**TASK DESCRIPTION**
The line containing "ATOM 20 C C" marks the end: quote every line from the start of the records below through it, word for word.

**TASK DATA**
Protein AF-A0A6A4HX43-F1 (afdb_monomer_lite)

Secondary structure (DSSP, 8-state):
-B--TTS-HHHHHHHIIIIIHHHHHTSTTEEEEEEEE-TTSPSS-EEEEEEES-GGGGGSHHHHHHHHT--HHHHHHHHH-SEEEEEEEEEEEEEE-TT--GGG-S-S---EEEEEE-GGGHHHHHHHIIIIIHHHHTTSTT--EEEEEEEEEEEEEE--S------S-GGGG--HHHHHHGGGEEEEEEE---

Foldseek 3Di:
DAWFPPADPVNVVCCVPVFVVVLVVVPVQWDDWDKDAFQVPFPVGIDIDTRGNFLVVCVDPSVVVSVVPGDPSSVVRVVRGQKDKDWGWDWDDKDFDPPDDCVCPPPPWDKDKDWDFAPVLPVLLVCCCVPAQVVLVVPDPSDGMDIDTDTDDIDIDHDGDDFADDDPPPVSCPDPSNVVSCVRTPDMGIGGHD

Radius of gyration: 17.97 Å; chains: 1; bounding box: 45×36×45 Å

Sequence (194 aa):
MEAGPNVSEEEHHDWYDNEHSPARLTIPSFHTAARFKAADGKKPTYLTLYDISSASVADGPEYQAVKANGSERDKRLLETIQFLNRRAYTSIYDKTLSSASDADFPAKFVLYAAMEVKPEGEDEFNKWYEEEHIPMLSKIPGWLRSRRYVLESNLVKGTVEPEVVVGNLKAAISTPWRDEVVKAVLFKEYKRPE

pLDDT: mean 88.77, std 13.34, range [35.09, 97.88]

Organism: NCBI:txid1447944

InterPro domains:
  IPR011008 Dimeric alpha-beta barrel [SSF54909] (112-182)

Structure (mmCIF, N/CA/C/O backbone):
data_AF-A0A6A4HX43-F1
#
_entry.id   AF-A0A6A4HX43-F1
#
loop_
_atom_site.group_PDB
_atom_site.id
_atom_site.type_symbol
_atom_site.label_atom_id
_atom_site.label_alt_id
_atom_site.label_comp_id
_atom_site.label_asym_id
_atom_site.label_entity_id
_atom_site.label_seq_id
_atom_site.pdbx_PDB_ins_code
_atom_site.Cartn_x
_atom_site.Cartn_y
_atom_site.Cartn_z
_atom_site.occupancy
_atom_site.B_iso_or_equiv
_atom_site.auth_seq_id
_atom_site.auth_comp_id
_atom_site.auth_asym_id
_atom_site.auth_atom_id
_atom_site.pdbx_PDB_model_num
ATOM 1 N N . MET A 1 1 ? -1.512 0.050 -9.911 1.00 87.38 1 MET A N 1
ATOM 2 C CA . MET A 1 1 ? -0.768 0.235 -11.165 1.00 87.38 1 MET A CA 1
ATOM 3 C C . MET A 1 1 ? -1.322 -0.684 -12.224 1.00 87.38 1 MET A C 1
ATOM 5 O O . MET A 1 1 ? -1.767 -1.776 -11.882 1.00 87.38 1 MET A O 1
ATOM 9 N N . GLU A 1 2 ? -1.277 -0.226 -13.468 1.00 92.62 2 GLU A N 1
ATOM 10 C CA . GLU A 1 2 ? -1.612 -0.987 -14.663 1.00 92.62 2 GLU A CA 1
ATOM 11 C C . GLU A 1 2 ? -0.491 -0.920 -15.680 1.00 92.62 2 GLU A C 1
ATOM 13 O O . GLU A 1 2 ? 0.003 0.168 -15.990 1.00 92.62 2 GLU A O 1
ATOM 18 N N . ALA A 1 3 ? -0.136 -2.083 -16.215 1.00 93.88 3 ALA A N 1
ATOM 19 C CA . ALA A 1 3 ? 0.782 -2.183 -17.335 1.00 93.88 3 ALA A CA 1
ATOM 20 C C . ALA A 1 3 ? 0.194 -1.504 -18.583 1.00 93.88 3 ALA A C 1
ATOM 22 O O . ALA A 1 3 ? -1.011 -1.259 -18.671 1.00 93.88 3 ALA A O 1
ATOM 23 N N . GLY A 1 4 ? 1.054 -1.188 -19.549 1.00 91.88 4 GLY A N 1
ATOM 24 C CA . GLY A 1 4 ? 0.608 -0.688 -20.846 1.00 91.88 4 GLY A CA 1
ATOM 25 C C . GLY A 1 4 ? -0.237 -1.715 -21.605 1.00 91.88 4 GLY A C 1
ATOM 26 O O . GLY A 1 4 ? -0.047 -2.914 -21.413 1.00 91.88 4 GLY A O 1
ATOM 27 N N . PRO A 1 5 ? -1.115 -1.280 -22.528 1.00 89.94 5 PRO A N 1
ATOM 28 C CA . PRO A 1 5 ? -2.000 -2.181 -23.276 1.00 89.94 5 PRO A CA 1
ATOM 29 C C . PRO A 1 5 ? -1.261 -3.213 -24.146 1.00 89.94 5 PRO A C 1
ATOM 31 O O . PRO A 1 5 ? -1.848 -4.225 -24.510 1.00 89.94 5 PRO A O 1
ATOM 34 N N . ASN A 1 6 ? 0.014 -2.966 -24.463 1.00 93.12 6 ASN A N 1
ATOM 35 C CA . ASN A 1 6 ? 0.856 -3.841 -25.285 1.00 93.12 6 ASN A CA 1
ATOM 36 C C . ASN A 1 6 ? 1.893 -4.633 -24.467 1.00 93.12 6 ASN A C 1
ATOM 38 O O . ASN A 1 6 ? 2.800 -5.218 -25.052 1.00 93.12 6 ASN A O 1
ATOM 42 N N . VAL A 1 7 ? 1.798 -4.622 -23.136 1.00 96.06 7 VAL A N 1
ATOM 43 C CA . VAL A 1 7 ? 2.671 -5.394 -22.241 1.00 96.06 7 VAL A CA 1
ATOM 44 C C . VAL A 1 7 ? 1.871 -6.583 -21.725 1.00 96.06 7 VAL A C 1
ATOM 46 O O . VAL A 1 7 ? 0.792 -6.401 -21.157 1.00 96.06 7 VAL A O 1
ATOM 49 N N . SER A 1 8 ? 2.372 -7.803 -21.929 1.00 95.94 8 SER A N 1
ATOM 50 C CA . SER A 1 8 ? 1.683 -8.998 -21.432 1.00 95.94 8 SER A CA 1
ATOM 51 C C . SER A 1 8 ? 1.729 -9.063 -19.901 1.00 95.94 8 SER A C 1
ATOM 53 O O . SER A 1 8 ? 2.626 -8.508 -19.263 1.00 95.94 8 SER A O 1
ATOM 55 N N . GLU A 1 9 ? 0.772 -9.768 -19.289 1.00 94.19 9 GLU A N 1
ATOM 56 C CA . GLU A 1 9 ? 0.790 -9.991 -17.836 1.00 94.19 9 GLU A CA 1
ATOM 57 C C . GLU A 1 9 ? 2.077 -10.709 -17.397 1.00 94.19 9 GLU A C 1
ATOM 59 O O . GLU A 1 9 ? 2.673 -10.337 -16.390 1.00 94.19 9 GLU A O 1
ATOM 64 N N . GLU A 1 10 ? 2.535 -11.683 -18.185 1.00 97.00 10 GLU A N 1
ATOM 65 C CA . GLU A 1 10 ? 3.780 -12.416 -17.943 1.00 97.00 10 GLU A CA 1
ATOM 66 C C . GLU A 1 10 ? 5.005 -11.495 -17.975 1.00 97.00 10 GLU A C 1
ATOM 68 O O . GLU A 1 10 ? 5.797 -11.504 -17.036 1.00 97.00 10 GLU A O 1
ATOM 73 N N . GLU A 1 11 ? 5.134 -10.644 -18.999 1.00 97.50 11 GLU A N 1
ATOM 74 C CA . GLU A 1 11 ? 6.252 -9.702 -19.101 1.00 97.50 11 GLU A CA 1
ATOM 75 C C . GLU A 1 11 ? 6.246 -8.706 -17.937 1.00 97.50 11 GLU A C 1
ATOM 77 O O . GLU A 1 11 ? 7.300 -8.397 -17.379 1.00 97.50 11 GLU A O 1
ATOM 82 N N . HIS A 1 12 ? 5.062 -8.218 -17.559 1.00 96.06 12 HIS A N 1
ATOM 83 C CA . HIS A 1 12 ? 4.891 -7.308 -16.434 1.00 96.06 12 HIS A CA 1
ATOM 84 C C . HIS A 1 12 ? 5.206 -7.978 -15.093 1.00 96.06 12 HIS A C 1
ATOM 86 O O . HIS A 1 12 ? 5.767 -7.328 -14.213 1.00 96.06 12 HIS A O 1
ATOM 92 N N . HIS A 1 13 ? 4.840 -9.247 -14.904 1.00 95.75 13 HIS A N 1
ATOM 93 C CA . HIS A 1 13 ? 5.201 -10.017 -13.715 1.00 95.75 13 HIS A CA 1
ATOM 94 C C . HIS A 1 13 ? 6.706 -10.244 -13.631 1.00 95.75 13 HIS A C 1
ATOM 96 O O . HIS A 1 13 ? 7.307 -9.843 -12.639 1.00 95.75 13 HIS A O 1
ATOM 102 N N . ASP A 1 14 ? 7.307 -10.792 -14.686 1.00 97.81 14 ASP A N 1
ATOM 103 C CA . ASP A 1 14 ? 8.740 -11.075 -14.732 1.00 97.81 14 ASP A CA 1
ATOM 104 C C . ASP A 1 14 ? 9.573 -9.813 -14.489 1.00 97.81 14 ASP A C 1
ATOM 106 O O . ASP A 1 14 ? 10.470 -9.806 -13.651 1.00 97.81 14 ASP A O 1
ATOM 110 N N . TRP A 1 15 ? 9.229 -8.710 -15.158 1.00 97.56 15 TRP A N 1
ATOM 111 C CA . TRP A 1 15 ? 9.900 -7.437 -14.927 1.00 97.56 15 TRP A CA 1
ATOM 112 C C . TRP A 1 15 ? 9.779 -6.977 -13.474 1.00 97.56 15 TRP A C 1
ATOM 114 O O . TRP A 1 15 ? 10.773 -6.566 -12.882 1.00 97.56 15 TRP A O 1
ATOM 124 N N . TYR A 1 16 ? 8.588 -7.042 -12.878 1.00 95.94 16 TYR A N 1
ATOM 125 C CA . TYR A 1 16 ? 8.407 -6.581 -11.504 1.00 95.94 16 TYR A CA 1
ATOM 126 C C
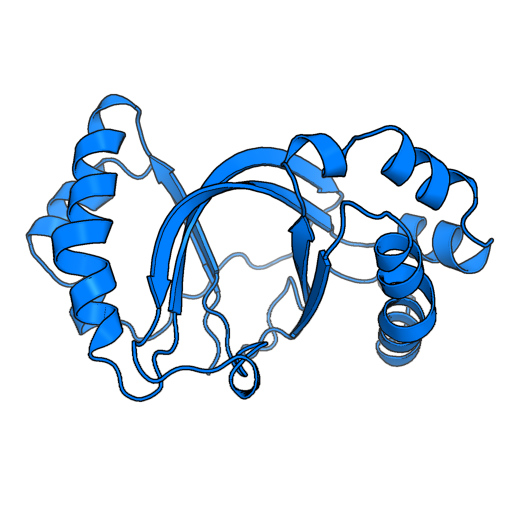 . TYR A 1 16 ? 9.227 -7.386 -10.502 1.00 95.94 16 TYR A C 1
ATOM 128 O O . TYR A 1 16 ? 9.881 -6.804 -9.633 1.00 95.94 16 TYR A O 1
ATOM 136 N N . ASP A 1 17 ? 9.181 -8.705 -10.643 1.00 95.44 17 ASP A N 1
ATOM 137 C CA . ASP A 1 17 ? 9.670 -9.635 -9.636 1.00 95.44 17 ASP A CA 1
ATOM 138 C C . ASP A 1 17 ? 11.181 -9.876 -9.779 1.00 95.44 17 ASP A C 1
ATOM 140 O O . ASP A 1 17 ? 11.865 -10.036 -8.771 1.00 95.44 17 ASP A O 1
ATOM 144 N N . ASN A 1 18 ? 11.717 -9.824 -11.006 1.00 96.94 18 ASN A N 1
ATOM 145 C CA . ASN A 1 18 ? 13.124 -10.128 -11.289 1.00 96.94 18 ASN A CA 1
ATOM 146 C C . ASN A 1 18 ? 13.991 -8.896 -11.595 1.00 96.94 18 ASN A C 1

**RESULT BELOW**
Protein AF-A0A6A4HX43-F1 (afdb_monomer_lite)

Secondary structure (DSSP, 8-state):
-B--TTS-HHHHHHHIIIIIHHHHHTSTTEEEEEEEE-TTSPSS-EEEEEEES-GGGGGSHHHHHHHHT--HHHHHHHHH-SEEEEEEEEEEEEEE-TT--GGG-S-S---EEEEEE-GGGHHHHHHHIIIIIHHHHTTSTT--EEEEEEEEEEEEEE--S------S-GGGG--HHHHHHGGGEEEEEEE---

Foldseek 3Di:
DAWFPPADPVNVVCCVPVFVVVLVVVPVQWDDWDKDAFQVPFPVGIDIDTRGNFLVVCVDPSVVVSVVPGDPSSVVRVVRGQKDKDWGWDWDDKDFDPPDDCVCPPPPWDKDKDWDFAPVLPVLLVCCCVPAQVVLVVPDPSDGMDIDTDTDDIDIDHDGDDFADDDPPPVSCPDPSNVVSCVRTPDMGIGGHD

Radius of gyration: 17.97 Å; chains: 1; bounding box: 45×36×45 Å

Sequence (194 aa):
MEAGPNVSEEEHHDWYDNEHSPARLTIPSFHTAARFKAADGKKPTYLTLYDISSASVADGPEYQAVKANGSERDKRLLETIQFLNRRAYTSIYDKTLSSASDADFPAKFVLYAAMEVKPEGEDEFNKWYEEEHIPMLSKIPGWLRSRRYVLESNLVKGTVEPEVVVGNLKAAISTPWRDEVVKAVLFKEYKRPE

pLDDT: mean 88.77, std 13.34, range [35.09, 97.88]

Organism: NCBI:txid1447944

InterPro domains:
  IPR011008 Dimeric alpha-beta barrel [SSF54909] (112-182)

Structure (mmCIF, N/CA/C/O backbone):
data_AF-A0A6A4HX43-F1
#
_entry.id   AF-A0A6A4HX43-F1
#
loop_
_atom_site.group_PDB
_atom_site.id
_atom_site.type_symbol
_atom_site.label_atom_id
_atom_site.label_alt_id
_atom_site.label_comp_id
_atom_site.label_asym_id
_atom_site.label_entity_id
_atom_site.label_seq_id
_atom_site.pdbx_PDB_ins_code
_atom_site.Cartn_x
_atom_site.Cartn_y
_atom_site.Cartn_z
_atom_site.occupancy
_atom_site.B_iso_or_equiv
_atom_site.auth_seq_id
_atom_site.auth_comp_id
_atom_site.auth_asym_id
_atom_site.auth_atom_id
_atom_site.pdbx_PDB_model_num
ATOM 1 N N . MET A 1 1 ? -1.512 0.050 -9.911 1.00 87.38 1 MET A N 1
ATOM 2 C CA . MET A 1 1 ? -0.768 0.235 -11.165 1.00 87.38 1 MET A CA 1
ATOM 3 C C . MET A 1 1 ? -1.322 -0.684 -12.224 1.00 87.38 1 MET A C 1
ATOM 5 O O . MET A 1 1 ? -1.767 -1.776 -11.882 1.00 87.38 1 MET A O 1
ATOM 9 N N . GLU A 1 2 ? -1.277 -0.226 -13.468 1.00 92.62 2 GLU A N 1
ATOM 10 C CA . GLU A 1 2 ? -1.612 -0.987 -14.663 1.00 92.62 2 GLU A CA 1
ATOM 11 C C . GLU A 1 2 ? -0.491 -0.920 -15.680 1.00 92.62 2 GLU A C 1
ATOM 13 O O . GLU A 1 2 ? 0.003 0.168 -15.990 1.00 92.62 2 GLU A O 1
ATOM 18 N N . ALA A 1 3 ? -0.136 -2.083 -16.215 1.00 93.88 3 ALA A N 1
ATOM 19 C CA . ALA A 1 3 ? 0.782 -2.183 -17.335 1.00 93.88 3 ALA A CA 1
ATOM 20 C C . ALA A 1 3 ? 0.194 -1.504 -18.583 1.00 93.88 3 ALA A C 1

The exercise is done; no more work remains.